There was a slight dip from last year, but it’s difficult to see that Nadal’s absence was the sole reason for it. Even healthy, it is unlikely he would have played either Canada or Bercy, and he traditionally hasn’t performed strongly in Shanghai, Cincinnati or at the tour finals (especially with Spain contesting the Davis Cup final soon afterwards). The US Open is where the most points were conceded – Nadal reached the final in 2010 and 2011 – and they were lost to Ferrer, who reached the semifinal. Then again, Madrid was also a significant factor, even though Nadal was playing. Federer was the only player from the top four to reach the semifinals in the Magic Box. In any case, the upshot is that 2012 was the second most dominant season for the top four, despite Nadal missing half of it.
The main impact of Nadal’s absence has been on his own ranking. He remains at No.4, but only barely: he is just 185 points ahead of Ferrer, and if he fails to reach the Australian Open final next month he will very likely tumble out of the top four for the first time in nearly eight years, even if Ferrer doesn’t turn up.
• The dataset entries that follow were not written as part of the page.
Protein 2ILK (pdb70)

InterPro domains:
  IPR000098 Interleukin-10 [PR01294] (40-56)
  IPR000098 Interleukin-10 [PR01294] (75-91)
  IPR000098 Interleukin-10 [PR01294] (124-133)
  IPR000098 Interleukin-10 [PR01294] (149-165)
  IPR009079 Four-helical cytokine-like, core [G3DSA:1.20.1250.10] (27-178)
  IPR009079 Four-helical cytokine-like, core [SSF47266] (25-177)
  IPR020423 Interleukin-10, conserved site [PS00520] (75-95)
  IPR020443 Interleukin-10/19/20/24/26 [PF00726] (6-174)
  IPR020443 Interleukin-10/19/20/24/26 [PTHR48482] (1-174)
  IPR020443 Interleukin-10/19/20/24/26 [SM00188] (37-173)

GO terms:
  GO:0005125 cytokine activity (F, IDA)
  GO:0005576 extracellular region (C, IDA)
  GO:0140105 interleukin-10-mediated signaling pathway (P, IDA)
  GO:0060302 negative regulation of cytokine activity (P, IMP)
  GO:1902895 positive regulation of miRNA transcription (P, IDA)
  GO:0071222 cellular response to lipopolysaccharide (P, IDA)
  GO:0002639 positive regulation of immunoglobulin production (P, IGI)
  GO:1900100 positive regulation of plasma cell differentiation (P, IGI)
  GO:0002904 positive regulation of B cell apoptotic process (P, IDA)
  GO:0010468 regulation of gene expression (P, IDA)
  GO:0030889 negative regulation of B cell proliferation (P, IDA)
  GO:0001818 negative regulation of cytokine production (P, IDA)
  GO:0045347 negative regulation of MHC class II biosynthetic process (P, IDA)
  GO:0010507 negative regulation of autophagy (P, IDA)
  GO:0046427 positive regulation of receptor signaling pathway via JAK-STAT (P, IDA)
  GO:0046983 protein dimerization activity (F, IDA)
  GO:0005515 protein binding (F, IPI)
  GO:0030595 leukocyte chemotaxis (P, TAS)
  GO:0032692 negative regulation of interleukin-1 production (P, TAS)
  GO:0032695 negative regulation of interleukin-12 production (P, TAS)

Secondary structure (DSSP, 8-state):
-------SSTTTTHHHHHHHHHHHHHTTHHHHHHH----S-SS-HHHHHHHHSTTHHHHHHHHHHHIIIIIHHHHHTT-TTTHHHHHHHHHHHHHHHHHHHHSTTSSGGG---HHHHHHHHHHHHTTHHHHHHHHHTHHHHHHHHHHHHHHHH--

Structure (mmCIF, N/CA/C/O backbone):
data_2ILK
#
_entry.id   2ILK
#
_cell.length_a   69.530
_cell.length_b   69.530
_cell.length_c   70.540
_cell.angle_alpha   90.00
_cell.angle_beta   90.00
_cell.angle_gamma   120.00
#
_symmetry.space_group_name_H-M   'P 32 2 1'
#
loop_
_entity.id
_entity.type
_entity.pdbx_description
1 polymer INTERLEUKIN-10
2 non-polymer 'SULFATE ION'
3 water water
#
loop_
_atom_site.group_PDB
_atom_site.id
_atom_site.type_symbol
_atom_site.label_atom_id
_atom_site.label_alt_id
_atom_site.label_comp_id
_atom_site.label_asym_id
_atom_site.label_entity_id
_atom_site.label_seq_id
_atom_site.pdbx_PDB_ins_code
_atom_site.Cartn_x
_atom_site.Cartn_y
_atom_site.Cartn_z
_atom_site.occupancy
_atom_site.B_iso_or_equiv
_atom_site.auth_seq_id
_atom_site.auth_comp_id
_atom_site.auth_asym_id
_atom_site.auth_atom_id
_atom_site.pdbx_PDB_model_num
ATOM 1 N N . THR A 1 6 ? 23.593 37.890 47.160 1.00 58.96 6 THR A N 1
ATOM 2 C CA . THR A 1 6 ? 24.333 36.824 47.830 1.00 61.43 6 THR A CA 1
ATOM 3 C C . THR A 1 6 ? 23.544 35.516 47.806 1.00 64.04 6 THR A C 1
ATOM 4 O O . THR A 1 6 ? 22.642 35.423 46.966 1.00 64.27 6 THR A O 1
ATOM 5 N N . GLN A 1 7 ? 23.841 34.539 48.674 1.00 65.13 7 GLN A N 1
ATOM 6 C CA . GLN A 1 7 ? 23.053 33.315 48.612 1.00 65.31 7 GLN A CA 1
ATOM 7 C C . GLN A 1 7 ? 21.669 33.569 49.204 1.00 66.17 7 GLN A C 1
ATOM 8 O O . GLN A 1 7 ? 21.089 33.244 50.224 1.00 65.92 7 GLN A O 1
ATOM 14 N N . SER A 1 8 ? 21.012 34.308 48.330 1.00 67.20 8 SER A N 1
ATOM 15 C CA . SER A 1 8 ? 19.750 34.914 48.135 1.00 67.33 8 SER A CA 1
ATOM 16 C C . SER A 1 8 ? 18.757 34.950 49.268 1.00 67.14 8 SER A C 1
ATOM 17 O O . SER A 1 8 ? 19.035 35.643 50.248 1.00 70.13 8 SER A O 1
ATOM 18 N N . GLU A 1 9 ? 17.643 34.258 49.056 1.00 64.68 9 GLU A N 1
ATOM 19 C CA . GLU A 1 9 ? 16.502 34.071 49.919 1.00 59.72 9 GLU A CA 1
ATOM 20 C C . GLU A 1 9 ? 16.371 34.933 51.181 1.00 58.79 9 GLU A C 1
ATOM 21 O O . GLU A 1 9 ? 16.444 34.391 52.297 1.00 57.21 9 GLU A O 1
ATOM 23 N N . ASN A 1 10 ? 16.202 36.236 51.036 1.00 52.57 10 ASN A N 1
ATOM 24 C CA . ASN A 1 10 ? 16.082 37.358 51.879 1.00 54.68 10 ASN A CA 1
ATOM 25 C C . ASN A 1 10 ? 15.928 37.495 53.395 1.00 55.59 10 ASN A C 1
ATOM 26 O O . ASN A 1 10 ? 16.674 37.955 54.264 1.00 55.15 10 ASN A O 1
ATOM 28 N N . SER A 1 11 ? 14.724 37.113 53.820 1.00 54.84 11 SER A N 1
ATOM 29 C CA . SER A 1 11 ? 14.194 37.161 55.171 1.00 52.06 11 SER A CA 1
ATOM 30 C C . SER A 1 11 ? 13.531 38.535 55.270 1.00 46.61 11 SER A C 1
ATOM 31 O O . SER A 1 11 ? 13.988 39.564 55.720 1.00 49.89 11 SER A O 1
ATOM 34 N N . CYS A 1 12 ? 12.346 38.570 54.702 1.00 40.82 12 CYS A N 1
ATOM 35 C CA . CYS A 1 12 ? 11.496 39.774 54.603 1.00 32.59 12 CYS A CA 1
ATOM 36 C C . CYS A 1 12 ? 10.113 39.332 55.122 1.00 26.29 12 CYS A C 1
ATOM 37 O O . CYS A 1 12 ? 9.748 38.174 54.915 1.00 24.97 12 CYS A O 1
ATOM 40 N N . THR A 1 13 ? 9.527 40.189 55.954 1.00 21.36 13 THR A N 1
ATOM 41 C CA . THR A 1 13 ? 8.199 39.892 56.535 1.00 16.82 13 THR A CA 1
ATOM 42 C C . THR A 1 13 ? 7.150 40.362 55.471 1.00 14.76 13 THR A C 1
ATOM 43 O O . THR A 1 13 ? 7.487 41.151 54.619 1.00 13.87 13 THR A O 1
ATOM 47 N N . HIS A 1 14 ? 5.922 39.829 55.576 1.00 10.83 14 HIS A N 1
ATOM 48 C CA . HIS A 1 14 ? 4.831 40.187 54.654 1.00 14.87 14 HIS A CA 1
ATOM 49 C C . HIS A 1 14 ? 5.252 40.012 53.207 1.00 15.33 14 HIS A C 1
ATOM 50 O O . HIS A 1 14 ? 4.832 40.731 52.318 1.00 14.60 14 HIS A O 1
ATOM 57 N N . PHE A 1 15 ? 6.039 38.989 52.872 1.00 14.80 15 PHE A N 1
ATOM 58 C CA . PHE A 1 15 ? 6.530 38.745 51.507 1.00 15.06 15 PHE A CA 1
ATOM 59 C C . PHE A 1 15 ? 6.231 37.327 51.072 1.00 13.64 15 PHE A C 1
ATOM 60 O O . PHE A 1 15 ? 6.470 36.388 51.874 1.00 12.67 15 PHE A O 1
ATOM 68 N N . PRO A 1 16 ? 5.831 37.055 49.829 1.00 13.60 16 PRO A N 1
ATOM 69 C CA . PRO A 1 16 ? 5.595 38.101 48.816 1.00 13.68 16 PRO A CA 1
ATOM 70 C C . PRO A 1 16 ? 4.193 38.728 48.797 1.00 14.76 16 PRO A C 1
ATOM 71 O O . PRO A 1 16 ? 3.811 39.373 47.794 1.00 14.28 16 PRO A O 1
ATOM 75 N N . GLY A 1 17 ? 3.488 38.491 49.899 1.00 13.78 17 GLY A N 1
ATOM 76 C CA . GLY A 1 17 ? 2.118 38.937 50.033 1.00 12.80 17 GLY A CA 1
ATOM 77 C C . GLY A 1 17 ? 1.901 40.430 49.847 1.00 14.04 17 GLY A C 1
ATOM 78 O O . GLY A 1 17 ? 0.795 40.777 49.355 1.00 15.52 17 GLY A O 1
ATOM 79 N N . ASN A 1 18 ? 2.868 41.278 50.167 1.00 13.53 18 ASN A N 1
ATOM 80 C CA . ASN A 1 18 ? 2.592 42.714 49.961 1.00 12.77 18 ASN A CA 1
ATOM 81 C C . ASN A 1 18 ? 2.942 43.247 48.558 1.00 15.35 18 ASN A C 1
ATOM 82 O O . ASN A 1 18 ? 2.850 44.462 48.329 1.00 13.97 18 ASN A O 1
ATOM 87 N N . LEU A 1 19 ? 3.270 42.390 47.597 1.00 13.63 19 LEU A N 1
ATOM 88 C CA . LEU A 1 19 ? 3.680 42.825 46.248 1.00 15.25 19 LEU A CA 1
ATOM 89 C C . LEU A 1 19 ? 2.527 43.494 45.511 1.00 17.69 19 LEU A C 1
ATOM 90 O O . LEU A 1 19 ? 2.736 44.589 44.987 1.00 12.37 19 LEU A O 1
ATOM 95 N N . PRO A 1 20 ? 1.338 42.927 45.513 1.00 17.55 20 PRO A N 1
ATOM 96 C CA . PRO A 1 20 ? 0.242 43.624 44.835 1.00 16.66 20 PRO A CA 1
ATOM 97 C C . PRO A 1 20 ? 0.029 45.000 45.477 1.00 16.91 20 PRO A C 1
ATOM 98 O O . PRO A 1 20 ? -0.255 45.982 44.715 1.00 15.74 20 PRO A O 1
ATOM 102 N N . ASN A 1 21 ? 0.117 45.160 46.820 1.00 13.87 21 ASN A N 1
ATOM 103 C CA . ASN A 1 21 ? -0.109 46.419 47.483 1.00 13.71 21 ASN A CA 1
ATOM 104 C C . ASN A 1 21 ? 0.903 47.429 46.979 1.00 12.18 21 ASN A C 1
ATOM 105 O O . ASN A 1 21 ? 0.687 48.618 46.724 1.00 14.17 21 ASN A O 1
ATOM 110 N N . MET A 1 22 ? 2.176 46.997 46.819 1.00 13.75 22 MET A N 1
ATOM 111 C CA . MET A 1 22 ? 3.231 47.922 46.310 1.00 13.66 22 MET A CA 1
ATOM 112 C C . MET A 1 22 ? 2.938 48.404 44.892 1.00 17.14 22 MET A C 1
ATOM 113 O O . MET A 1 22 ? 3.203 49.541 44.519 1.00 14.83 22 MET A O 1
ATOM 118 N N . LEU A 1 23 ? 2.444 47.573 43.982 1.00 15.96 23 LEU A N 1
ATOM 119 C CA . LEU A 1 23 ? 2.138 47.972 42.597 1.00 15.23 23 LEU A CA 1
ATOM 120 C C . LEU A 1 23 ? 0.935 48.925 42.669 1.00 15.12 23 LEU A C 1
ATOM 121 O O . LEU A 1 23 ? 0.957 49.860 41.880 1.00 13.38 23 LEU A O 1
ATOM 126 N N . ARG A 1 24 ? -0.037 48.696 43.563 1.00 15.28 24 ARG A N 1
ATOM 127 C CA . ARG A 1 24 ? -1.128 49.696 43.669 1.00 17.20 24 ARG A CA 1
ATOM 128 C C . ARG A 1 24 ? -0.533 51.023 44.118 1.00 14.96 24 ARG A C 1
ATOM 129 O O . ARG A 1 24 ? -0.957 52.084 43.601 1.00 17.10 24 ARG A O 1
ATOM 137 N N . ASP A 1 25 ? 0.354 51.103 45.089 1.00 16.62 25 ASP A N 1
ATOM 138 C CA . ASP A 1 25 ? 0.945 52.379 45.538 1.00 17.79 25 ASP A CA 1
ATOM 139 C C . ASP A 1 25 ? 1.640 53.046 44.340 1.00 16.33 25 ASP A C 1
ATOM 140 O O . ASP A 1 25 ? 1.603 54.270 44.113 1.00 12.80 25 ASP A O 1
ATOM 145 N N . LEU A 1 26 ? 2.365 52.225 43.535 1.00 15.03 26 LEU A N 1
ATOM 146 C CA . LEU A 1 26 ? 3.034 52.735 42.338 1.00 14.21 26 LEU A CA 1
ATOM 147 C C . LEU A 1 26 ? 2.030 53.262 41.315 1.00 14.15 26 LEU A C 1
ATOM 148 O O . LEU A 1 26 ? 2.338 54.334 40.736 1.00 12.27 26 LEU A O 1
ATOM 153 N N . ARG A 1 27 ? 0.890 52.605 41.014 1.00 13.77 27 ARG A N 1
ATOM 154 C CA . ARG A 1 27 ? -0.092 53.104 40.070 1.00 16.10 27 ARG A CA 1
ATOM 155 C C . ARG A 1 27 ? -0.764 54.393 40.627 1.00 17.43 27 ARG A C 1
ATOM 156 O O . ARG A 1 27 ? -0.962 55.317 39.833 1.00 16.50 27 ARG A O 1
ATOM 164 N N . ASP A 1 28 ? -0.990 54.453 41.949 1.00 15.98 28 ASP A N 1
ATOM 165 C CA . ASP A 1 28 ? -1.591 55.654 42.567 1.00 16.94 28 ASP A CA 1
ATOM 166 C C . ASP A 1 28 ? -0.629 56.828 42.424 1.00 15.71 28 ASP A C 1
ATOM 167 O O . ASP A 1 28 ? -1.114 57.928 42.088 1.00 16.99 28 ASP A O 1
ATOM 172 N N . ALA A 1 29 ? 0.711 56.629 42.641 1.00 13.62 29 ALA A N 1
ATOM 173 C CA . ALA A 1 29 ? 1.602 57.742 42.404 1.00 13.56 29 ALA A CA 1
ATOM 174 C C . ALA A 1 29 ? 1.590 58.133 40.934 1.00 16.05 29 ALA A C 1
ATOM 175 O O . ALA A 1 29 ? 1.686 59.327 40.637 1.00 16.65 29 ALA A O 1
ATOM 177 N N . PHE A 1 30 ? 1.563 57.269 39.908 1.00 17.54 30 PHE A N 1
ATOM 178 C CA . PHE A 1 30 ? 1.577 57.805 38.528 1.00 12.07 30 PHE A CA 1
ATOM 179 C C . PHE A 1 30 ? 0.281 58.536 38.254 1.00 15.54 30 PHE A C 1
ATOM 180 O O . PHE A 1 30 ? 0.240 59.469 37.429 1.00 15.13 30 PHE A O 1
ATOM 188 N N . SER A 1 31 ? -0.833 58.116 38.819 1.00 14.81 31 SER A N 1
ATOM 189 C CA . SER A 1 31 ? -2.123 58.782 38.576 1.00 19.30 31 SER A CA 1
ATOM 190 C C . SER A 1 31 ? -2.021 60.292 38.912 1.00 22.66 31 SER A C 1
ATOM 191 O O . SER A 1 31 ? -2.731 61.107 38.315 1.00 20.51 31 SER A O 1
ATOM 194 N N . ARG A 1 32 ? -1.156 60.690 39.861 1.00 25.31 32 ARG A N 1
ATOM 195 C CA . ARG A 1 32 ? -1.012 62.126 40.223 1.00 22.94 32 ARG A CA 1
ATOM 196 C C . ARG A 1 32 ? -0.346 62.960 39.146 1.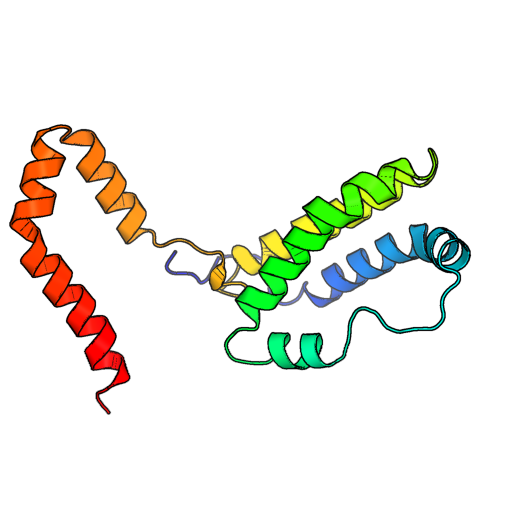00 26.52 32 ARG A C 1
ATOM 197 O O . ARG A 1 32 ? -0.368 64.223 39.148 1.00 25.76 32 ARG A O 1
ATOM 205 N N . VAL A 1 33 ? 0.283 62.291 38.137 1.00 23.53 33 VAL A N 1
ATOM 206 C CA . VAL A 1 33 ? 0.911 62.994 37.010 1.00 22.07 33 VAL A CA 1
ATOM 207 C C . VAL A 1 33 ? 0.478 62.602 35.571 1.00 21.61 33 VAL A C 1
ATOM 208 O O . VAL A 1 33 ? 0.923 63.139 34.502 1.00 18.97 33 VAL A O 1
ATOM 212 N N . LYS A 1 34 ? -0.492 61.677 35.526 1.00 18.81 34 LYS A N 1
ATOM 213 C CA . LYS A 1 34 ? -0.991 61.149 34.234 1.00 22.38 34 LYS A CA 1
ATOM 214 C C . LYS A 1 34 ? -1.595 62.202 33.307 1.00 23.52 34 LYS A C 1
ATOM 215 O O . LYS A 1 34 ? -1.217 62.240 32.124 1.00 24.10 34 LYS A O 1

Given that turning up is one of the aspects of the sport at which Ferrer excels, and that Nadal hasn’t contested a competitive match in six months, the likelihood of Nadal falling to No.5 is strong.
Also interesting from the above graph is the lack of change from 2003 to 2005, despite the seismic upheaval to the top of the men’s game wrought first by the ascension of Federer in 2004, then of Nadal a year later. The explanation is that in 2003 the points were spread evenly across the top four (Roddick, Ferrero, Federer and Agassi), while the following year, the first of Federer’s dominance, saw a far greater concentration at the top. This continued in 2005, when Nadal commenced his 160 week stint at No.2, and took most of his points from the Nos 3 and 4 (Roddick and Hewitt). But for all three years the aggregate points concentrated within the top four saw only a minor rise.
Indeed, by using the same data we can see precisely how dominant the No.1 has been in a given year. The following graph shows the year-end No.1’s points as a percentage of his maximum total points across all ‘mandatory’ events. This therefore shows how close the No.1 came to having a ‘perfect’ year.
This usefully demonstrates the sudden leap in 2004, but also reveals that this level of dominance has continued since, despite the increasing competition among the top three or four. For comparison’s sake, we would have to go back to 1994-1995, which were the early years of Pete Sampras’ reign, to find a commensurately dominant No.1. (However, given the more haphazard manner in which points were awarded back then the comparison is somewhat spurious.) It also demonstrates that Federer’s 2006 is the most dominant year for a single player, at least given the metrics used here: that year he claimed over 75% of the total points he could have claimed at the biggest events.
This graph also shows us that Djokovic has been slightly less imposing this year than in 2011, which I’m pretty sure we already knew, and should be obvious from the fact that he spent almost half the season at No.2. The surprise, however, is that overall he hasn’t been that much less dominant, which somewhat flies in the face of common wisdom, and indeed seems almost counter-intuitive given the year Federer had. After all, last year Djokovic won three Majors and five Masters events. This year he only won one and three respectively. How can the numbers be so close? The explanation is that by reaching the final of Roland Garros, by winning the World Tour Finals undefeated and by performing strongly elsewhere, the world No.1 mostly off-set those other tournaments at which he failed to replicate last year’s total mastery. He has put together one of the finest seasons in history, and he has managed to do it while winning ‘only’ one Major. The top four have shared plunder more equally than ever before, but Djokovic, once again, has proved that some players are just a little more equal than others.